Alfred Chestnut, Ransom Watkins, and Andrew Stewart
© Twitter/Baltimore City State's Attorney OfficeAlfred Chestnut, Ransom Watkins, and Andrew Stewart
Three teenagers from Baltimore, wrongfully convicted of killing a school student in cold blood, have been exonerated after spending more than three decades of their lives in jail.

Childhood friends Alfred Chestnut, Ransom Watkins, and Andrew Stewart were arrested in 1983, when they were 16, and subsequently convicted of gunning down a 14-year-old student at Harlem Park Junior High School in Baltimore, Maryland. Authorities said at the time that the boy was shot in the neck with a 22-caliber handgun in an attempt to steal a fancy jacket he was wearing.

The men have always insisted they were innocent. Nevertheless, they spent 36 years behind bars... until they were exonerated in court on Monday.
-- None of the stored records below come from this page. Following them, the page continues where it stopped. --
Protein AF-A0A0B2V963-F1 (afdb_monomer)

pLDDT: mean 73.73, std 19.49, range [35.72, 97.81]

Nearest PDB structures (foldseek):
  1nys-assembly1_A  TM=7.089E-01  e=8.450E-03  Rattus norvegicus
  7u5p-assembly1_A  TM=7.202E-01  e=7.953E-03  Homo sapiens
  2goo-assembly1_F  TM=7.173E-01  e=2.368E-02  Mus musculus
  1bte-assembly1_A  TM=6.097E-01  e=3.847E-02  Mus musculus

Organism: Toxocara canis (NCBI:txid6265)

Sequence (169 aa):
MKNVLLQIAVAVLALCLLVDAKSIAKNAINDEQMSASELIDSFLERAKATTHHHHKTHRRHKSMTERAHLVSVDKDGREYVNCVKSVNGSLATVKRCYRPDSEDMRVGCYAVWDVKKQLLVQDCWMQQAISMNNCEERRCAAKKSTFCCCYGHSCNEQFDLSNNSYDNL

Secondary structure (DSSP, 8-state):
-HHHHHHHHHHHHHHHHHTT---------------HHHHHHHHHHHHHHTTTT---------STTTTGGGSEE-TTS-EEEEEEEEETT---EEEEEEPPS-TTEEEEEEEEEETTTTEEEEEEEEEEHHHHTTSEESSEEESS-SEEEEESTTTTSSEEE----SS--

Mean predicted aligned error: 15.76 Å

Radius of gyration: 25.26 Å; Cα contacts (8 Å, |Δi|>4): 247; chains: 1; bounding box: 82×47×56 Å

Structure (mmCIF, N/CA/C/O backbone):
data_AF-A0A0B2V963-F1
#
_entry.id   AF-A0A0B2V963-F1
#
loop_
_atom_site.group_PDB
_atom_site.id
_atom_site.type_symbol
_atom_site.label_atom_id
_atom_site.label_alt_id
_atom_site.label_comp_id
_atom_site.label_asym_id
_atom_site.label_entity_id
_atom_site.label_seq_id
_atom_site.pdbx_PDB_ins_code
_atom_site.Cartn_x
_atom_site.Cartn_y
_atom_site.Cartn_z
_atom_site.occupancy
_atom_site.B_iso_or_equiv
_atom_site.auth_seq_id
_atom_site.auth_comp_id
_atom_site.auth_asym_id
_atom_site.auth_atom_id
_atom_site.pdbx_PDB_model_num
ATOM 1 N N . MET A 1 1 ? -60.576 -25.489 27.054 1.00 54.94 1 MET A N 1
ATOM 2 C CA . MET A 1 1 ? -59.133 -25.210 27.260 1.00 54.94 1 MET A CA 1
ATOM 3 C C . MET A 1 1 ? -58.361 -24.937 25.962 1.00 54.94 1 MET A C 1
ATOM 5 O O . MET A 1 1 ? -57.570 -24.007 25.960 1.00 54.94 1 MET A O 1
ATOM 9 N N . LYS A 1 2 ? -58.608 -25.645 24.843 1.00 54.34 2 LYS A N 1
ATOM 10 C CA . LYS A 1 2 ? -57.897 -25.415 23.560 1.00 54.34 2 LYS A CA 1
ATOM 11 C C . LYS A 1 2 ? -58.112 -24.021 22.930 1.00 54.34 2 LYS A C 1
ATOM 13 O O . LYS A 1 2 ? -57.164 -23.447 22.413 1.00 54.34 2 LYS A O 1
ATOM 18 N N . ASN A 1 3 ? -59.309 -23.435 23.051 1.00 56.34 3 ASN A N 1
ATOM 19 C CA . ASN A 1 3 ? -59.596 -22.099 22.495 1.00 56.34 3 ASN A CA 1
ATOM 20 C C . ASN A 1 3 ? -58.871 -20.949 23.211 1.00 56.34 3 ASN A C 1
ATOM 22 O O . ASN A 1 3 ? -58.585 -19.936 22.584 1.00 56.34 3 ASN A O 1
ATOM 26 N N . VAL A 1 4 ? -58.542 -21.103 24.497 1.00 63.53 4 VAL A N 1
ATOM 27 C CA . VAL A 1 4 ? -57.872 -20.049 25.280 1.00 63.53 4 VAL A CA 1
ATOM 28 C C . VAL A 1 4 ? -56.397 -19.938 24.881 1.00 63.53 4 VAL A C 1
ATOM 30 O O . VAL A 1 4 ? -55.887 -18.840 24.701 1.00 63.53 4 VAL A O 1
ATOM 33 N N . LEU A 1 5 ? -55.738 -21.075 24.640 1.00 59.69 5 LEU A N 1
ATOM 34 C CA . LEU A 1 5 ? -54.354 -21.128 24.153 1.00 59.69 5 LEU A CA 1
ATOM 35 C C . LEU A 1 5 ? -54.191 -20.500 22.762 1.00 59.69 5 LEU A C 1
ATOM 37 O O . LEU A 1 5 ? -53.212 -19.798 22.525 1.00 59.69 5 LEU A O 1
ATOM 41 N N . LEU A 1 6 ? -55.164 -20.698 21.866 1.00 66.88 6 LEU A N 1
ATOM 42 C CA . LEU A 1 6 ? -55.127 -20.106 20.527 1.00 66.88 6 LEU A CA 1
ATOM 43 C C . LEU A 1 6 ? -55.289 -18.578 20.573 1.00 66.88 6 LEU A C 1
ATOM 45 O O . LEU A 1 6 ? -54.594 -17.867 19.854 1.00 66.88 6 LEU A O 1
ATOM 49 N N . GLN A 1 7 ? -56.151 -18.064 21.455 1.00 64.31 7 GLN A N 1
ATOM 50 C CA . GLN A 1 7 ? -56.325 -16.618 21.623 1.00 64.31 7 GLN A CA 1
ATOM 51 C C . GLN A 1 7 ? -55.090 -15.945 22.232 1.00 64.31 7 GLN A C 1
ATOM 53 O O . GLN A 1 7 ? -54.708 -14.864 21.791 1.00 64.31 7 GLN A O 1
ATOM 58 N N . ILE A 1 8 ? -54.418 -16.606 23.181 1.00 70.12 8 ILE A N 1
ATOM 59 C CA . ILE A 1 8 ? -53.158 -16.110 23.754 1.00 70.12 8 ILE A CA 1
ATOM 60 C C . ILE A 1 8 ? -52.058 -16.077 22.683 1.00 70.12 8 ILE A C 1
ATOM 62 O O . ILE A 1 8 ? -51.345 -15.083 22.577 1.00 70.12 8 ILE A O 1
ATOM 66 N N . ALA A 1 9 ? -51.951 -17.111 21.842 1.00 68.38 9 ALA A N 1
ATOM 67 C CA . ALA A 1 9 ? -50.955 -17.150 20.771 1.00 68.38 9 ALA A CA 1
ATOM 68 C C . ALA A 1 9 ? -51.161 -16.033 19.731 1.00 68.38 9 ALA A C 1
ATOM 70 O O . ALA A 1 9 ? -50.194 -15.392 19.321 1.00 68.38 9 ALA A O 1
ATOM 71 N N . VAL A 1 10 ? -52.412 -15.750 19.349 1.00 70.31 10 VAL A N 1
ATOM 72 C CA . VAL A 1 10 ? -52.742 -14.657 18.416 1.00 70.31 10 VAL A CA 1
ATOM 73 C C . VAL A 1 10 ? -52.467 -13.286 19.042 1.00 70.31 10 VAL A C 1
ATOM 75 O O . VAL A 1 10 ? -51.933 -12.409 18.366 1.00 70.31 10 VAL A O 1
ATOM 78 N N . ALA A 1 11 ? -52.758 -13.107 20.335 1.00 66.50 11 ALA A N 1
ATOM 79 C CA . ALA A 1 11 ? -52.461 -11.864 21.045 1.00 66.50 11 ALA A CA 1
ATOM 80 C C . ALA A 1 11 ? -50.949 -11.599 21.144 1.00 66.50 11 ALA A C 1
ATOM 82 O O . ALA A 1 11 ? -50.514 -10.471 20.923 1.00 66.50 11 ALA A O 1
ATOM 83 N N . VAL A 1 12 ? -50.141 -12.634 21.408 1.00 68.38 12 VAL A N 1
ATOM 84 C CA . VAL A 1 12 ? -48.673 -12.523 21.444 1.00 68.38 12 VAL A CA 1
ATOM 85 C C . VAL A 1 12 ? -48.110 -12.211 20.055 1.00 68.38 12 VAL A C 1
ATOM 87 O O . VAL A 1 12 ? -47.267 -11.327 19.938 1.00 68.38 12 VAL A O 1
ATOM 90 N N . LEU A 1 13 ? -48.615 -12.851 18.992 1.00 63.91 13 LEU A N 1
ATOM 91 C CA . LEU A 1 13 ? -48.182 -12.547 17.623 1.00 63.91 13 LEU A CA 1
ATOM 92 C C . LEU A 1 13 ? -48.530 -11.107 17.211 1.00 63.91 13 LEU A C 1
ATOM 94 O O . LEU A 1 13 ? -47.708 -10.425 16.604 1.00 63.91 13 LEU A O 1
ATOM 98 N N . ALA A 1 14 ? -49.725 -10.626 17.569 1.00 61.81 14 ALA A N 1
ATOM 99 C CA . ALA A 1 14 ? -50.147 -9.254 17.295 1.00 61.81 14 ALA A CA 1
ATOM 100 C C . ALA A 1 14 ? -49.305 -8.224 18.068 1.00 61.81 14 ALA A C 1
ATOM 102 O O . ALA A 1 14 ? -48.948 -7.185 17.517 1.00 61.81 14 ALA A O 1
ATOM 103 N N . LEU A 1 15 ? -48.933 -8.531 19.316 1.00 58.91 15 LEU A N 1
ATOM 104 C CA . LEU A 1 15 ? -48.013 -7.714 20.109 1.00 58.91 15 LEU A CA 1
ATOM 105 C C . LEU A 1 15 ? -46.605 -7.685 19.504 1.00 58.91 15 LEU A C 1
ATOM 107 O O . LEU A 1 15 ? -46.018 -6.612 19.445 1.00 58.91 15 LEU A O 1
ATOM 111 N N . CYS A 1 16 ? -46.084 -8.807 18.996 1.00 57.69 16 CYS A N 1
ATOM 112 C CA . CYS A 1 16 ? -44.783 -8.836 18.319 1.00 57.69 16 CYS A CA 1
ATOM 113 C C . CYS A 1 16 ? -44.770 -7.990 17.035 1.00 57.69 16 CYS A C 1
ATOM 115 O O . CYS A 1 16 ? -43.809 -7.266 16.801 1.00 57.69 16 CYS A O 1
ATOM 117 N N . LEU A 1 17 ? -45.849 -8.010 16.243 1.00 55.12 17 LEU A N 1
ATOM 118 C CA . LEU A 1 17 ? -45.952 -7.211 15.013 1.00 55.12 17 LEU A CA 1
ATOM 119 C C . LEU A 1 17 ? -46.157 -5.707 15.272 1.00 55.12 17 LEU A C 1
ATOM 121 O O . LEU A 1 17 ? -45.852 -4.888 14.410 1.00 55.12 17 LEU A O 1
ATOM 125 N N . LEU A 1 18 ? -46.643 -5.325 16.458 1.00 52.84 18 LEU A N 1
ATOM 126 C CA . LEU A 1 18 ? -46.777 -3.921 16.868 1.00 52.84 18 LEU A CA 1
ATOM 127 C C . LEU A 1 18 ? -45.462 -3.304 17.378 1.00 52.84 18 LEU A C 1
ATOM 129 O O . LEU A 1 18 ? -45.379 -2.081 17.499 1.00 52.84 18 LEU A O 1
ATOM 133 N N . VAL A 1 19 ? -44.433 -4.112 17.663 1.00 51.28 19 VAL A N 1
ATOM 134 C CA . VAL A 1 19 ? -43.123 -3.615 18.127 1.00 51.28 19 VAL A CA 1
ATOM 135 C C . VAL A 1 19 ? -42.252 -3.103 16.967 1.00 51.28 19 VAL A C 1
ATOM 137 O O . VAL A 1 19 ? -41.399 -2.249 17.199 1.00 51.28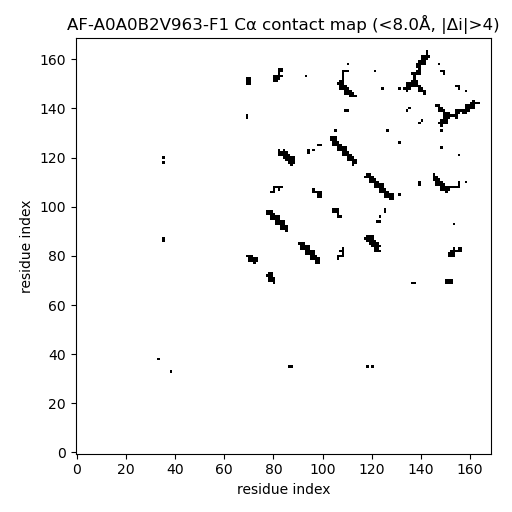 19 VAL A O 1
ATOM 140 N N . ASP A 1 20 ? -42.532 -3.487 15.717 1.00 47.19 20 ASP A N 1
ATOM 141 C CA . ASP A 1 20 ? -41.755 -3.064 14.534 1.00 47.19 20 ASP A CA 1
ATOM 142 C C . ASP A 1 20 ? -42.256 -1.781 13.839 1.00 47.19 20 ASP A C 1
ATOM 144 O O . ASP A 1 20 ? -41.725 -1.371 12.807 1.00 47.19 20 ASP A O 1
ATOM 148 N N . ALA A 1 21 ? -43.237 -1.078 14.411 1.00 47.28 21 ALA A N 1
ATOM 149 C CA . ALA A 1 21 ? -43.765 0.168 13.846 1.00 47.28 21 ALA A CA 1
ATOM 150 C C . ALA A 1 21 ? -43.651 1.355 14.815 1.00 47.28 21 ALA A C 1
ATOM 152 O O . ALA A 1 21 ? -44.603 2.099 15.042 1.00 47.28 21 ALA A O 1
ATOM 153 N N . LYS A 1 22 ? -42.458 1.578 15.373 1.00 43.00 22 LYS A N 1
ATOM 154 C CA . LYS A 1 22 ? -42.075 2.897 15.896 1.00 43.00 22 LYS A CA 1
ATOM 155 C C . LYS A 1 22 ? -40.873 3.413 15.122 1.00 43.00 22 LYS A C 1
ATOM 157 O O . LYS A 1 22 ? -39.727 3.267 15.531 1.00 43.00 22 LYS A O 1
ATOM 162 N N . SER A 1 23 ? -41.183 4.066 14.003 1.00 41.47 23 SER A N 1
ATOM 163 C CA . SER A 1 23 ? -40.354 5.136 13.452 1.00 41.47 23 SER A CA 1
ATOM 164 C C . SER A 1 23 ? -40.113 6.155 14.567 1.00 41.47 23 SER A C 1
ATOM 166 O O . SER A 1 23 ? -40.979 6.961 14.911 1.00 41.47 23 SER A O 1
ATOM 168 N N . ILE A 1 24 ? -38.953 6.043 15.209 1.00 38.09 24 ILE A N 1
ATOM 169 C CA . ILE A 1 24 ? -38.440 7.065 16.108 1.00 38.09 24 ILE A CA 1
ATOM 170 C C . ILE A 1 24 ? -37.860 8.141 15.202 1.00 38.09 24 ILE A C 1
ATOM 172 O O . ILE A 1 24 ? -36.792 7.975 14.614 1.00 38.09 24 ILE A O 1
ATOM 176 N N . ALA A 1 25 ? -38.587 9.250 15.105 1.00 45.16 25 ALA A N 1
ATOM 177 C CA . ALA A 1 25 ? -38.055 10.510 14.629 1.00 45.16 25 ALA A CA 1
ATOM 178 C C . ALA A 1 25 ? -36.763 10.833 15.402 1.00 45.16 25 ALA A C 1
ATOM 180 O O . ALA A 1 25 ? -36.797 11.083 16.606 1.00 45.16 25 ALA A O 1
ATOM 181 N N . LYS A 1 26 ? -35.623 10.826 14.708 1.00 38.19 26 LYS A N 1
ATOM 182 C CA . LYS A 1 26 ? -34.377 11.430 15.184 1.00 38.19 26 LYS A CA 1
ATOM 183 C C . LYS A 1 26 ? -34.033 12.596 14.270 1.00 38.19 26 LYS A C 1
ATOM 185 O O . LYS A 1 26 ? -33.268 12.459 13.325 1.00 38.19 26 LYS A O 1
ATOM 190 N N . ASN A 1 27 ? -34.612 13.750 14.583 1.00 40.47 27 ASN A N 1
ATOM 191 C CA . ASN A 1 27 ? -33.928 15.004 14.310 1.00 40.47 27 ASN A CA 1
ATOM 192 C C . ASN A 1 27 ? -32.796 15.157 15.336 1.00 40.47 27 ASN A C 1
ATOM 194 O O . ASN A 1 27 ? -33.010 14.930 16.525 1.00 40.47 27 ASN A O 1
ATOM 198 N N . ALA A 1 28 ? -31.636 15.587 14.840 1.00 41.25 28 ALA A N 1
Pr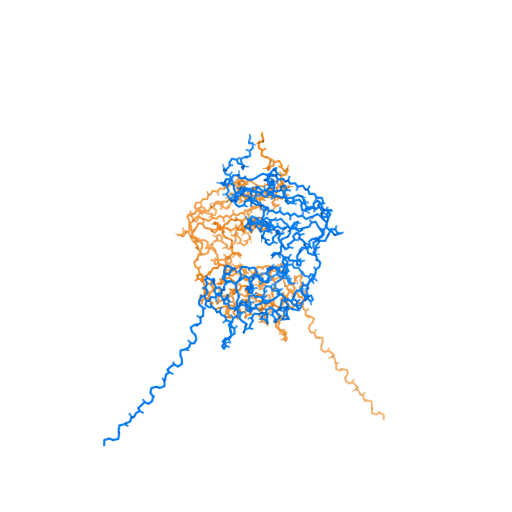otein AF-0000000070174038 (afdb_homodimer)

Foldseek 3Di:
DPPPPPPPPPPPPPPPPDAAPAAFFDPPLLCLLLVQLCCCCVPPNVVCVVQDSVVLSVLLCQQAFLDDQQPGALVSNVVSCVSQADADDEPAEEAEDPCVVLSVVLCVVPVSHDYLCSGSLNVSPPPTDWHAHNDDRRTTRGGFHDCVRHVRGSVNSSVLVSLLSSLLRYAEEHEYEFEQQDPVGRADCPDSCNPRNLVNHDCVGAAEYEYEYEYQLPGDRRDDCPDDRNVVVCVSCVVNNHHYHYDYHPPSSVCVSCVVVCPRPNNDDDD/DPPPPPPPPPPPPPPPPDAADAAFFDPPLLCLLLVQLCCCCVPPNVVCVVQDSVVLSVLLCQQAFLDDQQPGALVSNVVSCVSQADADDEPAEEAEDPCVVLSVVLCVVPVSHDYLCSGSLNVSPPPTDWHAHNDDRRTTRGGFHDCVRHVRGSVNSSVLVSLLSSLLRYAEEHEYEFEQQDPVGRADCPDSCNPRNLVNRDCVGAAEYEYEYEYQLPGDRRDDCPDDRVVVVCVSCVVNNHHYHYDYHPPSSVCVSCVVVCPRPNNDDDD

InterPro domains:
  IPR003193 ADP-ribosyl cyclase (CD38/157) [PF02267] (26-267)
  IPR003193 ADP-ribosyl cyclase (CD38/157) [PTHR10912] (16-270)
  IPR003193 ADP-ribosyl cyclase (CD38/157) [cd04759] (24-267)

Solvent-accessible surface area (backbone atoms only — not comparable to full-atom values): 28641 Å² total; per-residue (Å²): 136,84,79,78,78,74,75,76,72,73,73,70,74,70,76,77,75,83,81,41,87,28,66,20,25,44,75,63,48,64,46,29,33,40,7,38,39,44,38,38,23,65,67,74,41,56,90,45,56,82,61,59,43,69,57,48,44,51,37,55,46,62,38,28,54,44,27,56,40,67,68,38,52,64,75,46,44,43,66,39,53,63,69,68,60,71,86,51,69,63,51,21,42,36,46,63,43,87,31,65,68,60,56,54,45,46,31,70,68,34,83,69,34,36,39,59,56,70,36,72,76,27,46,43,49,64,91,62,46,54,30,19,24,68,55,93,78,16,54,23,61,76,31,17,64,38,60,92,74,21,71,35,15,48,59,52,42,48,52,50,51,51,39,30,51,49,24,54,40,40,25,37,43,32,35,33,36,29,22,14,40,44,91,80,44,42,46,44,65,83,40,64,51,46,59,36,23,59,76,35,45,41,47,92,43,25,51,31,39,40,36,29,38,30,53,51,91,92,48,56,78,70,46,53,66,87,26,68,38,44,49,53,51,47,50,58,37,48,75,53,60,19,45,73,51,67,36,68,48,39,59,38,61,45,31,48,58,20,36,83,36,50,81,38,78,93,42,45,55,50,122,137,84,79,76,77,74,75,73,73,71,71,70,75,69,76,76,75,84,80,42,86,28,67,18,25,44,76,62,48,65,46,29,34,39,7,38,40,44,39,38,23,64,68,72,41,55,90,45,55,81,61,56,43,67,58,47,44,52,37,55,46,61,40,30,54,43,27,56,39,66,67,38,52,64,76,47,44,43,66,39,52,63,70,68,60,71,87,53,68,61,51,20,42,36,46,63,43,87,30,67,69,63,55,54,44,45,32,70,69,33,84,69,34,37,39,62,56,70,36,72,75,27,48,42,50,64,89,61,47,55,31,19,24,69,54,94,78,17,54,24,61,76,30,18,62,38,59,92,76,22,69,37,14,46,58,52,42,49,53,50,51,51,40,29,52,47,25,54,41,39,26,37,43,32,34,34,36,27,21,12,39,44,91,78,45,42,45,45,64,83,37,64,51,45,57,36,23,60,76,33,46,43,47,91,43,25,52,31,37,39,36,29,39,28,53,51,90,90,47,54,79,70,46,53,67,84,25,71,40,43,48,50,52,48,50,57,36,48,76,53,62,20,46,74,50,67,36,68,48,40,59,38,62,44,31,47,57,20,34,82,36,51,82,39,78,92,42,44,55,50,123

pLDDT: mean 92.48, std 14.91, range [30.83, 98.94]

Structure (mmCIF, N/CA/C/O backbone):
data_AF-0000000070174038-model_v1
#
loop_
_entity.id
_entity.type
_entity.pdbx_description
1 polymer 'ADP-ribosyl cyclase/cyclic ADP-ribose hydrolase 1'
#
loop_
_atom_site.group_PDB
_atom_site.id
_atom_site.type_symbol
_atom_site.label_atom_id
_atom_site.label_alt_id
_atom_site.label_comp_id
_atom_site.label_asym_id
_atom_site.label_entity_id
_atom_site.label_seq_id
_atom_site.pdbx_PDB_ins_code
_atom_site.Cartn_x
_atom_site.Cartn_y
_atom_site.Cartn_z
_atom_site.occupancy
_atom_site.B_iso_or_equiv
_atom_site.auth_seq_id
_atom_site.auth_comp_id
_atom_site.auth_asym_id
_atom_site.auth_atom_id
_atom_site.pdbx_PDB_model_num
ATOM 1 N N . MET A 1 1 ? -56.344 -40 35.531 1 30.83 1 MET A N 1
ATOM 2 C CA . MET A 1 1 ? -54.875 -40.156 35.469 1 30.83 1 MET A CA 1
ATOM 3 C C . MET A 1 1 ? -54.375 -40.25 34.031 1 30.83 1 MET A C 1
ATOM 5 O O . MET A 1 1 ? -54.25 -41.344 33.469 1 30.83 1 MET A O 1
ATOM 9 N N . LEU A 1 2 ? -54.875 -39.344 33.094 1 38 2 LEU A N 1
ATOM 10 C CA . LEU A 1 2 ? -54.5 -39.125 31.688 1 38 2 LEU A CA 1
ATOM 11 C C . LEU A 1 2 ? -53.031 -38.688 31.578 1 38 2 LEU A C 1
ATOM 13 O O . LEU A 1 2 ? -52.656 -37.656 32.156 1 38 2 LEU A O 1
ATOM 17 N N . SER A 1 3 ? -52.062 -39.688 31.5 1 34.59 3 SER A N 1
ATOM 18 C CA . SER A 1 3 ? -50.625 -39.562 31.297 1 34.59 3 SER A CA 1
ATOM 19 C C . SER A 1 3 ? -50.312 -38.781 30.016 1 34.59 3 SER A C 1
ATOM 21 O O . SER A 1 3 ? -50.781 -39.156 28.938 1 34.59 3 SER A O 1
ATOM 23 N N . ASN A 1 4 ? -50.25 -37.469 30.078 1 38.5 4 ASN A N 1
ATOM 24 C CA . ASN A 1 4 ? -49.812 -36.594 29 1 38.5 4 ASN A CA 1
ATOM 25 C C . ASN A 1 4 ? -48.438 -37 28.484 1 38.5 4 ASN A C 1
ATOM 27 O O . ASN A 1 4 ? -47.438 -36.938 29.219 1 38.5 4 ASN A O 1
ATOM 31 N N . PHE A 1 5 ? -48.344 -37.969 27.594 1 34.03 5 PHE A N 1
ATOM 32 C CA . PHE A 1 5 ? -47.125 -38.281 26.891 1 34.03 5 PHE A CA 1
ATOM 33 C C . PHE A 1 5 ? -46.594 -37.062 26.141 1 34.03 5 PHE A C 1
ATOM 35 O O . PHE A 1 5 ? -47.219 -36.594 25.188 1 34.03 5 PHE A O 1
ATOM 42 N N . ARG A 1 6 ? -45.938 -36.094 26.844 1 37.62 6 ARG A N 1
ATOM 43 C CA . ARG A 1 6 ? -45.188 -35.031 26.156 1 37.62 6 ARG A CA 1
ATOM 44 C C . ARG A 1 6 ? -44.219 -35.594 25.141 1 37.62 6 ARG A C 1
ATOM 46 O O . ARG A 1 6 ? -43.344 -36.406 25.484 1 37.62 6 ARG A O 1
ATOM 53 N N . LEU A 1 7 ? -44.656 -35.688 23.922 1 33.56 7 LEU A N 1
ATOM 54 C CA . LEU A 1 7 ? -43.781 -36.031 22.812 1 33.56 7 LEU A CA 1
ATOM 55 C C . LEU A 1 7 ? -42.562 -35.094 22.797 1 33.56 7 LEU A C 1
ATOM 57 O O . LEU A 1 7 ? -42.688 -33.875 22.688 1 33.56 7 LEU A O 1
ATOM 61 N N . GLU A 1 8 ? -41.5 -35.469 23.547 1 38.69 8 GLU A N 1
ATOM 62 C CA . GLU A 1 8 ? -40.219 -34.812 23.391 1 38.69 8 GLU A CA 1
ATOM 63 C C . GLU A 1 8 ? -39.812 -34.688 21.922 1 38.69 8 GLU A C 1
ATOM 65 O O . GLU A 1 8 ? -39.75 -35.719 21.219 1 38.69 8 GLU A O 1
ATOM 70 N N . ARG A 1 9 ? -40.25 -33.656 21.266 1 37.22 9 ARG A N 1
ATOM 71 C CA . ARG A 1 9 ? -39.688 -33.375 19.938 1 37.22 9 ARG A CA 1
ATOM 72 C C . ARG A 1 9 ? -38.188 -33.531 19.938 1 37.22 9 ARG A C 1
ATOM 74 O O . ARG A 1 9 ? -37.5 -32.906 20.75 1 37.22 9 ARG A O 1
ATOM 81 N N . LYS A 1 10 ? -37.688 -34.625 19.531 1 36.38 10 LYS A N 1
ATOM 82 C CA . LYS A 1 10 ? -36.25 -34.781 19.25 1 36.38 10 LYS A CA 1
ATOM 83 C C . LYS A 1 10 ? -35.688 -33.562 18.547 1 36.38 10 LYS A C 1
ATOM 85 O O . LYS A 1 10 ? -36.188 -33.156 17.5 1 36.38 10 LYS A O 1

Their release became possible after Chestnut successfully filed a request to gain access to sealed court records last year, and the state prosecutor's office launched a review of the case.


The prosecutors discovered that during the original investigation several witnesses told the court that the murder was actually committed by a different student, a man who would eventually die in 2002. Moreover, four juvenile witnesses, who identified Chestnut, Watkins, and Stewart as the killers, failed multiple times to identify them in photo arrays before the trial.

It was also found that their testimonies may have been made under pressure from police and had been recanted. The witnesses said police officers questioned them without their parents being present.

"You, you and you, should never have seen the inside of a jail cell. So, on behalf of this system I apologize to you and your family," state's attorney for Baltimore City Marilyn Mosby told the men, now in their 50s, in court.


The three friends, who have finally regained their freedom, thanked their loved ones and everyone who had helped them to fight for justice.

"I've been always dreaming of this day," Chestnut told reporters.

"I sat on my bunk when I got the information and I cried," said Stewart. "My journey is just beginning because I have to learn how to live right now."